I steadily became more patient with my limitations and began to prioritize my health. For a season, my disease and I coexisted in tentative harmony.

The Healing of the Atonement

That quickly changed when I was laid off unexpectedly from my job in 2018. The safety net of steady employment and health insurance were integral parts to my health regimen. With those now in jeopardy, my health began to slip.

A few months later, I fell into a depressive and fatigued state, worse than any other before. Typically, these episodes had lasted two weeks before my body was able to cycle through and feel normal again. This one lasted six months, and the pain was constant and aching. The depression felt darker than any other time in my life, and the stakes of finding a new job and stabilizing my financial situation heightened my anxiety.

I pled more in my prayers; I was buoyed through tiny miracles. Whether it was energy for a hard day, or just enough clarity to remember that I had good days coming. I became more intentional in how I thought about the Atonement in relationship to my own healing.

As Elaine S. Marshal, former dean of the BYU Nursing School, explained in a BYU devotional,

Healing is not only private, it is sacred. . . . There is something so sacred about partaking of the power of the Atonement to overcome suffering, disappointment, or sin that it happens in the privacy of that special relationship between the mortal and the divine. (“Learning the Healer’s Art,” 8 October 2002)

As I sought after the Lord, I became more aware of the healing power of the Atonement, and the many ways I needed to not only heal physically, but emotionally and spiritually. I began to extend myself the same compassion the Lord had been giving me the entire time.

I began viewing the healing of my heart, mind, body, and spirit as one whole venture, with the Atonement at the center. A lot of hard things had to happen for a simple truth to take root in my heart: all healing comes from the Atonement of Jesus Christ.

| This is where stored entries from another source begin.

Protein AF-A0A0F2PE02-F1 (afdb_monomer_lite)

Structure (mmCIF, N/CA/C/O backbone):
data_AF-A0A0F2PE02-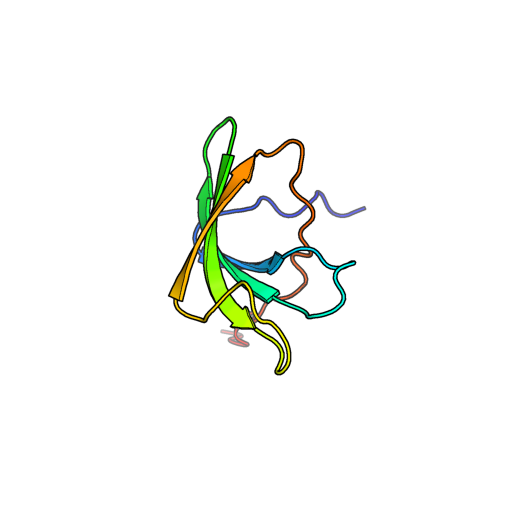F1
#
_entry.id   AF-A0A0F2PE02-F1
#
loop_
_atom_site.group_PDB
_atom_site.id
_atom_site.type_symbol
_atom_site.label_atom_id
_atom_site.label_alt_id
_atom_site.label_comp_id
_atom_site.label_asym_id
_atom_site.label_entity_id
_atom_site.label_seq_id
_atom_site.pdbx_PDB_ins_code
_atom_site.Cartn_x
_atom_site.Cartn_y
_atom_site.Cartn_z
_atom_site.occupancy
_atom_site.B_iso_or_equiv
_atom_site.auth_seq_id
_atom_site.auth_comp_id
_atom_site.auth_asym_id
_atom_site.auth_atom_id
_atom_site.pdbx_PDB_model_num
ATOM 1 N N . MET A 1 1 ? 24.448 -3.444 9.204 1.00 38.97 1 MET A N 1
ATOM 2 C CA . MET A 1 1 ? 23.306 -2.720 8.606 1.00 38.97 1 MET A CA 1
ATOM 3 C C . MET A 1 1 ? 22.496 -3.757 7.845 1.00 38.97 1 MET A C 1
ATOM 5 O O . MET A 1 1 ? 22.996 -4.273 6.857 1.00 38.97 1 MET A O 1
ATOM 9 N N . ALA A 1 2 ? 21.361 -4.211 8.391 1.00 37.44 2 ALA A N 1
ATOM 10 C CA . ALA A 1 2 ? 20.570 -5.254 7.734 1.00 37.44 2 ALA A CA 1
ATOM 11 C C . ALA A 1 2 ? 20.116 -4.743 6.355 1.00 37.44 2 ALA A C 1
ATOM 13 O O . ALA A 1 2 ? 19.752 -3.565 6.262 1.00 37.44 2 ALA A O 1
ATOM 14 N N . PRO A 1 3 ? 20.161 -5.569 5.293 1.00 41.03 3 PRO A N 1
ATOM 15 C CA . PRO A 1 3 ? 19.633 -5.159 4.001 1.00 41.03 3 PRO A CA 1
ATOM 16 C C . PRO A 1 3 ? 18.174 -4.723 4.190 1.00 41.03 3 PRO A C 1
ATOM 18 O O . PRO A 1 3 ? 17.474 -5.327 5.014 1.00 41.03 3 PRO A O 1
ATOM 21 N N . PRO A 1 4 ? 17.703 -3.678 3.485 1.00 53.16 4 PRO A N 1
ATOM 22 C CA . PRO A 1 4 ? 16.298 -3.304 3.536 1.00 53.16 4 PRO A CA 1
ATOM 23 C C . PRO A 1 4 ? 15.485 -4.554 3.203 1.00 53.16 4 PRO A C 1
ATOM 25 O O . PRO A 1 4 ? 15.630 -5.123 2.120 1.00 53.16 4 PRO A O 1
ATOM 28 N N . LYS A 1 5 ? 14.716 -5.036 4.187 1.00 60.94 5 LYS A N 1
ATOM 29 C CA . LYS A 1 5 ? 13.939 -6.271 4.079 1.00 60.94 5 LYS A CA 1
ATOM 30 C C . LYS A 1 5 ? 13.092 -6.149 2.816 1.00 60.94 5 LYS A C 1
ATOM 32 O O . LYS A 1 5 ? 12.345 -5.180 2.676 1.00 60.94 5 LYS A O 1
ATOM 37 N N . ALA A 1 6 ? 13.295 -7.058 1.865 1.00 67.56 6 ALA A N 1
ATOM 38 C CA . ALA A 1 6 ? 12.602 -7.001 0.589 1.00 67.56 6 ALA A CA 1
ATOM 39 C C . ALA A 1 6 ? 11.092 -6.966 0.850 1.00 67.56 6 ALA A C 1
ATOM 41 O O . ALA A 1 6 ? 10.573 -7.782 1.611 1.00 67.56 6 ALA A O 1
ATOM 42 N N . LEU A 1 7 ? 10.395 -6.004 0.245 1.00 78.94 7 LEU A N 1
ATOM 43 C CA . LEU A 1 7 ? 8.939 -5.986 0.269 1.00 78.94 7 LEU A CA 1
ATOM 44 C C . LEU A 1 7 ? 8.467 -7.157 -0.579 1.00 78.94 7 LEU A C 1
ATOM 46 O O . LEU A 1 7 ? 8.665 -7.161 -1.792 1.00 78.94 7 LEU A O 1
ATOM 50 N N . LEU A 1 8 ? 7.899 -8.156 0.081 1.00 86.56 8 LEU A N 1
ATOM 51 C CA . LEU A 1 8 ? 7.323 -9.337 -0.545 1.00 86.56 8 LEU A CA 1
ATOM 52 C C . LEU A 1 8 ? 5.808 -9.318 -0.337 1.00 86.56 8 LEU A C 1
ATOM 54 O O . LEU A 1 8 ? 5.362 -8.824 0.706 1.00 86.56 8 LEU A O 1
ATOM 58 N N . PRO A 1 9 ? 5.015 -9.869 -1.271 1.00 89.50 9 PRO A N 1
ATOM 59 C CA . PRO A 1 9 ? 3.603 -10.151 -1.029 1.00 89.50 9 PRO A CA 1
ATOM 60 C C . PRO A 1 9 ? 3.384 -10.816 0.339 1.00 89.50 9 PRO A C 1
ATOM 62 O O 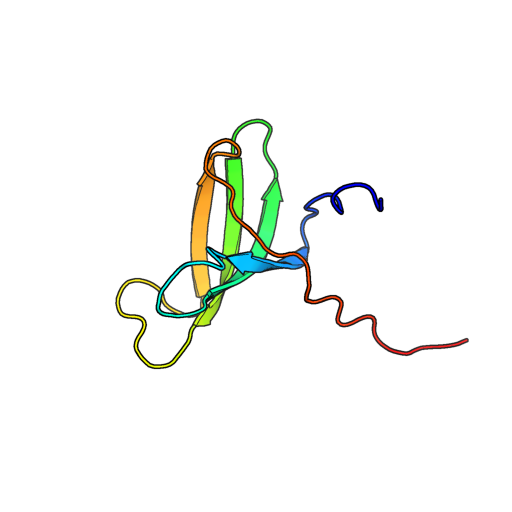. PRO A 1 9 ? 4.141 -11.700 0.734 1.00 89.50 9 PRO A O 1
ATOM 65 N N . GLY A 1 10 ? 2.386 -10.347 1.086 1.00 88.38 10 GLY A N 1
ATOM 66 C CA . GLY A 1 10 ? 2.097 -10.779 2.457 1.00 88.38 10 GLY A CA 1
ATOM 67 C C . GLY A 1 10 ? 2.830 -10.002 3.559 1.00 88.38 10 GLY A C 1
ATOM 68 O O . GLY A 1 10 ? 2.479 -10.138 4.731 1.00 88.38 10 GLY A O 1
ATOM 69 N N . THR A 1 11 ? 3.804 -9.147 3.227 1.00 88.81 11 THR A N 1
ATOM 70 C CA . THR A 1 11 ? 4.521 -8.345 4.235 1.00 88.81 11 THR A CA 1
ATOM 71 C C . THR A 1 11 ? 3.610 -7.263 4.807 1.00 88.81 11 THR A C 1
ATOM 73 O O . THR A 1 11 ? 3.057 -6.462 4.054 1.00 88.81 11 THR A O 1
ATOM 76 N N . LYS A 1 12 ? 3.492 -7.196 6.137 1.00 89.00 12 LYS A N 1
ATOM 77 C CA . LYS A 1 12 ? 2.799 -6.106 6.834 1.00 89.00 12 LYS A CA 1
ATOM 78 C C . LYS A 1 12 ? 3.732 -4.912 7.001 1.00 89.00 12 LYS A C 1
ATOM 80 O O . LYS A 1 12 ? 4.870 -5.055 7.451 1.00 89.00 12 LYS A O 1
ATOM 85 N N . VAL A 1 13 ? 3.245 -3.730 6.658 1.00 88.31 13 VAL A N 1
ATOM 86 C CA . VAL A 1 13 ? 4.012 -2.488 6.709 1.00 88.31 13 VAL A CA 1
ATOM 87 C C . VAL A 1 13 ? 3.179 -1.357 7.288 1.00 88.31 13 VAL A C 1
ATOM 89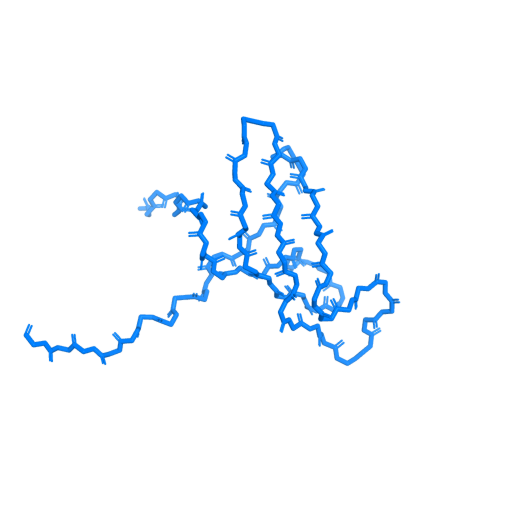 O O . VAL A 1 13 ? 1.956 -1.331 7.156 1.00 88.31 13 VAL A O 1
ATOM 92 N N . GLN A 1 14 ? 3.866 -0.391 7.886 1.00 89.69 14 GLN A N 1
ATOM 93 C CA . GLN A 1 14 ? 3.302 0.930 8.122 1.00 89.69 14 GLN A CA 1
ATOM 94 C C . GLN A 1 14 ? 3.543 1.788 6.880 1.00 89.69 14 GLN A C 1
ATOM 96 O O . GLN A 1 14 ? 4.693 1.966 6.460 1.00 89.69 14 GLN A O 1
ATOM 101 N N . LEU A 1 15 ? 2.464 2.297 6.298 1.00 87.06 15 LEU A N 1
ATOM 102 C CA . LEU A 1 15 ? 2.492 3.220 5.171 1.00 87.06 15 LEU A CA 1
ATOM 103 C C . LEU A 1 15 ? 2.656 4.651 5.687 1.00 87.06 15 LEU A C 1
ATOM 105 O O . LEU A 1 15 ? 2.037 5.020 6.682 1.00 87.06 15 LEU A O 1
ATOM 109 N N . TRP A 1 16 ? 3.491 5.438 5.005 1.00 87.88 16 TRP A N 1
ATOM 110 C CA . TRP A 1 16 ? 3.758 6.849 5.310 1.00 87.88 16 TRP A CA 1
ATOM 111 C C . TRP A 1 16 ? 4.043 7.096 6.803 1.00 87.88 16 TRP A C 1
ATOM 113 O O . TRP A 1 16 ? 3.275 7.758 7.491 1.00 87.88 16 TRP A O 1
ATOM 123 N N . PRO A 1 17 ? 5.173 6.605 7.342 1.00 80.31 17 PRO A N 1
ATOM 124 C CA . PRO A 1 17 ? 5.462 6.677 8.779 1.00 80.31 17 PRO A CA 1
ATOM 125 C C . PRO A 1 17 ? 5.623 8.107 9.332 1.00 80.31 17 PRO A C 1
ATOM 127 O O . PRO A 1 17 ? 5.772 8.276 10.537 1.00 80.31 17 PRO A O 1
ATOM 130 N N . LYS A 1 18 ? 5.635 9.127 8.465 1.00 81.94 18 LYS A N 1
ATOM 131 C CA . LYS A 1 18 ? 5.683 10.550 8.832 1.00 81.94 18 LYS A CA 1
ATOM 132 C C . LYS A 1 18 ? 4.316 11.242 8.781 1.00 81.94 18 LYS A C 1
ATOM 134 O O . LYS A 1 18 ? 4.253 12.447 8.996 1.00 81.94 18 LYS A O 1
ATOM 139 N N . ASP A 1 19 ? 3.264 10.511 8.434 1.00 83.25 19 ASP A N 1
ATOM 140 C CA . ASP A 1 19 ? 1.917 11.054 8.324 1.00 83.25 19 ASP A CA 1
ATOM 141 C C . ASP A 1 19 ? 1.277 11.237 9.707 1.00 83.25 19 ASP A C 1
ATOM 143 O O . ASP A 1 19 ? 1.669 10.577 10.672 1.00 83.25 19 ASP A O 1
ATOM 147 N N . THR A 1 20 ? 0.297 12.139 9.801 1.00 83.88 20 THR A N 1
ATOM 148 C CA . THR A 1 20 ? -0.385 12.467 11.064 1.00 83.88 20 THR A CA 1
ATOM 149 C C . THR A 1 20 ? -1.164 11.283 11.627 1.00 83.88 20 THR A C 1
ATOM 151 O O . THR A 1 20 ? -1.187 11.102 12.840 1.00 83.88 20 THR A O 1
ATOM 154 N N . TYR A 1 21 ? -1.767 10.470 10.757 1.00 86.69 21 TYR A N 1
ATOM 155 C CA . TYR A 1 21 ? -2.511 9.276 11.149 1.00 86.69 21 TYR A CA 1
ATOM 156 C C . TYR A 1 21 ? -1.845 8.042 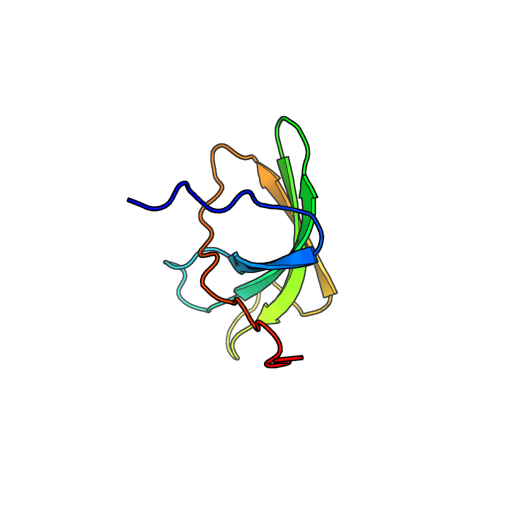10.562 1.00 86.69 21 TYR A C 1
ATOM 158 O O . TYR A 1 21 ? -1.662 7.928 9.343 1.00 86.69 21 TYR A O 1
ATOM 166 N N . TYR A 1 22 ? -1.482 7.095 11.421 1.00 87.12 22 TYR A N 1
ATOM 167 C CA . TYR A 1 22 ? -0.829 5.881 10.960 1.00 87.12 22 TYR A CA 1
ATOM 168 C C . TYR A 1 22 ? -1.781 4.992 10.169 1.00 87.12 22 TYR A C 1
ATOM 170 O O . TYR A 1 22 ? -2.956 4.818 10.494 1.00 87.12 22 TYR A O 1
ATOM 178 N N . LYS A 1 23 ? -1.229 4.417 9.103 1.00 89.88 23 LYS A N 1
ATOM 179 C CA . LYS A 1 23 ? -1.918 3.506 8.197 1.00 89.88 23 LYS A CA 1
ATOM 180 C C . LYS A 1 23 ? -1.083 2.251 8.090 1.00 89.88 23 LYS A C 1
ATOM 182 O O . LYS A 1 23 ? 0.131 2.312 7.874 1.00 89.88 23 LYS A O 1
ATOM 187 N N . TYR A 1 24 ? -1.731 1.113 8.222 1.00 91.44 24 TYR A N 1
ATOM 188 C CA . TYR A 1 24 ? -1.087 -0.182 8.139 1.00 91.44 24 TYR A CA 1
ATOM 189 C C . TYR A 1 24 ? -1.693 -0.949 6.984 1.00 91.44 24 TYR A C 1
ATOM 191 O O . TYR A 1 24 ? -2.904 -0.923 6.758 1.00 91.44 24 TYR A O 1
ATOM 199 N N . GLY A 1 25 ? -0.838 -1.633 6.244 1.00 91.81 25 GLY A N 1
ATOM 200 C CA . GLY A 1 25 ? -1.271 -2.426 5.114 1.00 91.81 25 GLY A CA 1
ATOM 201 C C . GLY A 1 25 ? -0.403 -3.645 4.907 1.00 91.81 25 GLY A C 1
ATOM 202 O O . GLY A 1 25 ? 0.695 -3.770 5.452 1.00 91.81 25 GLY A O 1
ATOM 203 N N . VAL A 1 26 ? -0.914 -4.550 4.090 1.00 92.88 26 VAL A N 1
ATOM 204 C CA . VAL A 1 26 ? -0.198 -5.726 3.619 1.00 92.88 26 VAL A CA 1
ATOM 205 C C . VAL A 1 26 ? 0.169 -5.540 2.154 1.00 92.88 26 VAL A C 1
ATOM 207 O O . VAL A 1 26 ? -0.643 -5.069 1.359 1.00 92.88 26 VAL A O 1
ATOM 210 N N . VAL A 1 27 ? 1.396 -5.896 1.783 1.00 92.19 27 VAL A N 1
ATOM 211 C CA . VAL A 1 27 ? 1.817 -5.937 0.379 1.00 92.19 27 VAL A CA 1
ATOM 212 C C . VAL A 1 27 ? 0.996 -7.003 -0.343 1.00 92.19 27 VAL A C 1
ATOM 214 O O . VAL A 1 27 ? 0.994 -8.163 0.060 1.00 92.19 27 VAL A O 1
ATOM 217 N N . VAL A 1 28 ? 0.325 -6.628 -1.425 1.00 93.38 28 VAL A N 1
ATOM 218 C CA . VAL A 1 28 ? -0.413 -7.559 -2.289 1.00 93.38 28 VAL A CA 1
ATOM 219 C C . VAL A 1 28 ? 0.461 -7.963 -3.468 1.00 93.38 28 VAL A C 1
ATOM 221 O O . VAL A 1 28 ? 0.699 -9.146 -3.690 1.00 93.38 28 VAL A O 1
ATOM 224 N N . THR A 1 29 ? 1.002 -6.972 -4.178 1.00 92.56 29 THR A N 1
ATOM 225 C CA . THR A 1 29 ? 1.780 -7.189 -5.402 1.00 92.56 29 THR A CA 1
ATOM 226 C C . THR A 1 29 ? 2.951 -6.224 -5.452 1.00 92.56 29 THR A C 1
ATOM 228 O O . THR A 1 29 ? 2.844 -5.075 -5.020 1.00 92.56 29 THR A O 1
ATOM 231 N N . VAL A 1 30 ? 4.075 -6.686 -5.993 1.00 89.50 30 VAL A N 1
ATOM 232 C CA . VAL A 1 30 ? 5.289 -5.889 -6.168 1.00 89.50 30 VAL A CA 1
ATOM 233 C C . VAL A 1 30 ? 5.673 -5.939 -7.637 1.00 89.50 30 VAL A C 1
ATOM 235 O O . VAL A 1 30 ? 6.141 -6.960 -8.132 1.00 89.50 30 VAL A O 1
ATOM 238 N N . ASP A 1 31 ? 5.495 -4.819 -8.321 1.00 89.12 31 ASP A N 1
ATOM 239 C CA . ASP A 1 31 ? 5.911 -4.633 -9.702 1.00 89.12 31 ASP A CA 1
ATOM 240 C C . ASP A 1 31 ? 7.288 -3.958 -9.777 1.00 89.12 31 ASP A C 1
ATOM 242 O O . ASP A 1 31 ? 7.865 -3.470 -8.792 1.00 89.12 31 ASP A O 1
ATOM 246 N N . ARG A 1 32 ? 7.826 -3.870 -10.998 1.00 86.75 32 ARG A N 1
ATOM 247 C CA . ARG A 1 32 ? 9.075 -3.135 -11.257 1.00 86.75 32 ARG A CA 1
ATOM 248 C C . ARG A 1 32 ? 8.965 -1.652 -10.898 1.00 86.75 32 ARG A C 1
ATOM 250 O O . ARG A 1 32 ? 9.933 -1.077 -10.419 1.00 86.75 32 ARG A O 1
ATOM 257 N N . GLN A 1 33 ? 7.796 -1.048 -11.106 1.00 89.31 33 GLN A N 1
ATOM 258 C CA . GLN A 1 33 ? 7.584 0.392 -10.915 1.00 89.31 33 GLN A CA 1
ATOM 259 C C . GLN A 1 33 ? 6.709 0.732 -9.704 1.00 89.31 33 GLN A C 1
ATOM 261 O O . GLN A 1 33 ? 6.824 1.830 -9.166 1.00 89.31 33 GLN A O 1
ATOM 266 N N . HIS A 1 34 ? 5.861 -0.193 -9.254 1.00 90.31 34 HIS A N 1
ATOM 267 C CA . HIS A 1 34 ? 4.844 0.070 -8.239 1.00 90.31 34 HIS A CA 1
ATOM 268 C C . HIS A 1 34 ? 4.797 -1.041 -7.197 1.00 90.31 34 HIS A C 1
ATOM 270 O O . HIS A 1 34 ? 5.202 -2.169 -7.460 1.00 90.31 34 HIS A O 1
ATOM 276 N N . VAL A 1 35 ? 4.273 -0.719 -6.023 1.00 91.19 35 VAL A N 1
ATOM 277 C CA . VAL A 1 35 ? 3.900 -1.692 -5.003 1.00 91.19 35 VAL A CA 1
ATOM 278 C C . VAL A 1 35 ? 2.447 -1.447 -4.635 1.00 91.19 35 VAL A C 1
ATOM 280 O O . VAL A 1 35 ? 2.054 -0.311 -4.361 1.00 91.19 35 VAL A O 1
ATOM 283 N N . THR A 1 36 ? 1.654 -2.508 -4.661 1.00 93.81 36 THR A N 1
ATOM 284 C CA . THR A 1 36 ? 0.246 -2.476 -4.282 1.00 93.81 36 THR A CA 1
ATOM 285 C C . THR A 1 36 ? 0.100 -2.989 -2.860 1.00 93.81 36 THR A C 1
ATOM 287 O O . THR A 1 36 ? 0.604 -4.063 -2.526 1.00 93.81 36 THR A O 1
ATOM 290 N N . PHE A 1 37 ? -0.625 -2.241 -2.041 1.00 94.00 37 PHE A N 1
ATOM 291 C CA . PHE A 1 37 ? -0.928 -2.558 -0.656 1.00 94.00 37 PHE A CA 1
ATOM 292 C C . PHE A 1 37 ? -2.432 -2.661 -0.463 1.00 94.00 37 PHE A C 1
ATOM 294 O O . PHE A 1 37 ? -3.187 -1.918 -1.084 1.00 94.00 37 PHE A O 1
ATOM 301 N N . LYS A 1 38 ? -2.856 -3.545 0.433 1.00 95.38 38 LYS A N 1
ATOM 302 C CA . LYS A 1 38 ? -4.208 -3.548 0.983 1.00 95.38 38 LYS A CA 1
ATOM 303 C C . LYS A 1 38 ? -4.151 -2.986 2.392 1.00 95.38 38 LYS A C 1
ATOM 305 O O . LYS A 1 38 ? -3.406 -3.515 3.216 1.00 95.38 38 LYS A O 1
ATOM 310 N N . ILE A 1 39 ? -4.910 -1.935 2.665 1.00 94.00 39 ILE A N 1
ATOM 311 C CA . ILE A 1 39 ? -5.000 -1.339 3.994 1.00 94.00 39 ILE A CA 1
ATOM 312 C C . ILE A 1 39 ? -5.725 -2.313 4.916 1.00 94.00 39 ILE A C 1
ATOM 314 O O . ILE A 1 39 ? -6.770 -2.865 4.573 1.00 94.00 39 ILE A O 1
ATOM 318 N N . THR A 1 40 ? -5.133 -2.556 6.078 1.00 93.50 40 THR A N 1
ATOM 319 C CA . THR A 1 40 ? -5.651 -3.487 7.085 1.00 93.50 40 THR A CA 1
ATOM 320 C C . THR A 1 40 ? -5.985 -2.808 8.399 1.00 93.50 40 THR A C 1
ATOM 322 O O . THR A 1 40 ? -6.580 -3.458 9.238 1.00 93.50 40 THR A O 1
ATOM 325 N N . MET A 1 41 ? -5.521 -1.575 8.620 1.00 91.88 41 MET A N 1
ATOM 326 C CA . MET A 1 41 ? -5.844 -0.782 9.805 1.00 91.88 41 MET A CA 1
ATOM 327 C C . MET A 1 41 ? -5.502 0.685 9.538 1.00 91.88 41 MET A C 1
ATOM 329 O O . MET A 1 41 ? -4.470 0.979 8.926 1.00 91.88 41 MET A O 1
ATOM 333 N N . VAL A 1 42 ? -6.329 1.596 10.036 1.00 92.19 42 VAL A N 1
ATOM 334 C CA . VAL A 1 42 ? -6.067 3.041 10.044 1.00 92.19 42 VAL A CA 1
ATOM 335 C C . VAL A 1 42 ? -6.345 3.595 11.437 1.00 92.19 42 VAL A C 1
ATOM 337 O O . VAL A 1 42 ? -7.207 3.079 12.147 1.00 92.19 42 VAL A O 1
ATOM 340 N N . GLU A 1 43 ? -5.598 4.614 11.852 1.00 88.38 43 GLU A N 1
ATOM 341 C CA . GLU A 1 43 ? -5.852 5.286 13.128 1.00 88.38 43 GLU A CA 1
ATOM 342 C C . GLU A 1 43 ? -7.188 6.049 13.126 1.00 88.38 43 GLU A C 1
ATOM 344 O O . GLU A 1 43 ? -7.588 6.607 12.094 1.00 88.38 43 GLU A O 1
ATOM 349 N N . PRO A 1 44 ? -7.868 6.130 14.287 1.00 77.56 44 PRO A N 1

The illness I had been trying to fight for years was an invitation from God to slow down, and to give myself an opportunity to love myself—to have compassion for myself.

Candice Gutierrez is a filmmaker and entertainment professional who resides in Los Angeles, California. She enjoys telling stories in all forms and is especially fond of documentary films and podcasts. She aspires to always be a good neighbor and a friend who can make you laugh.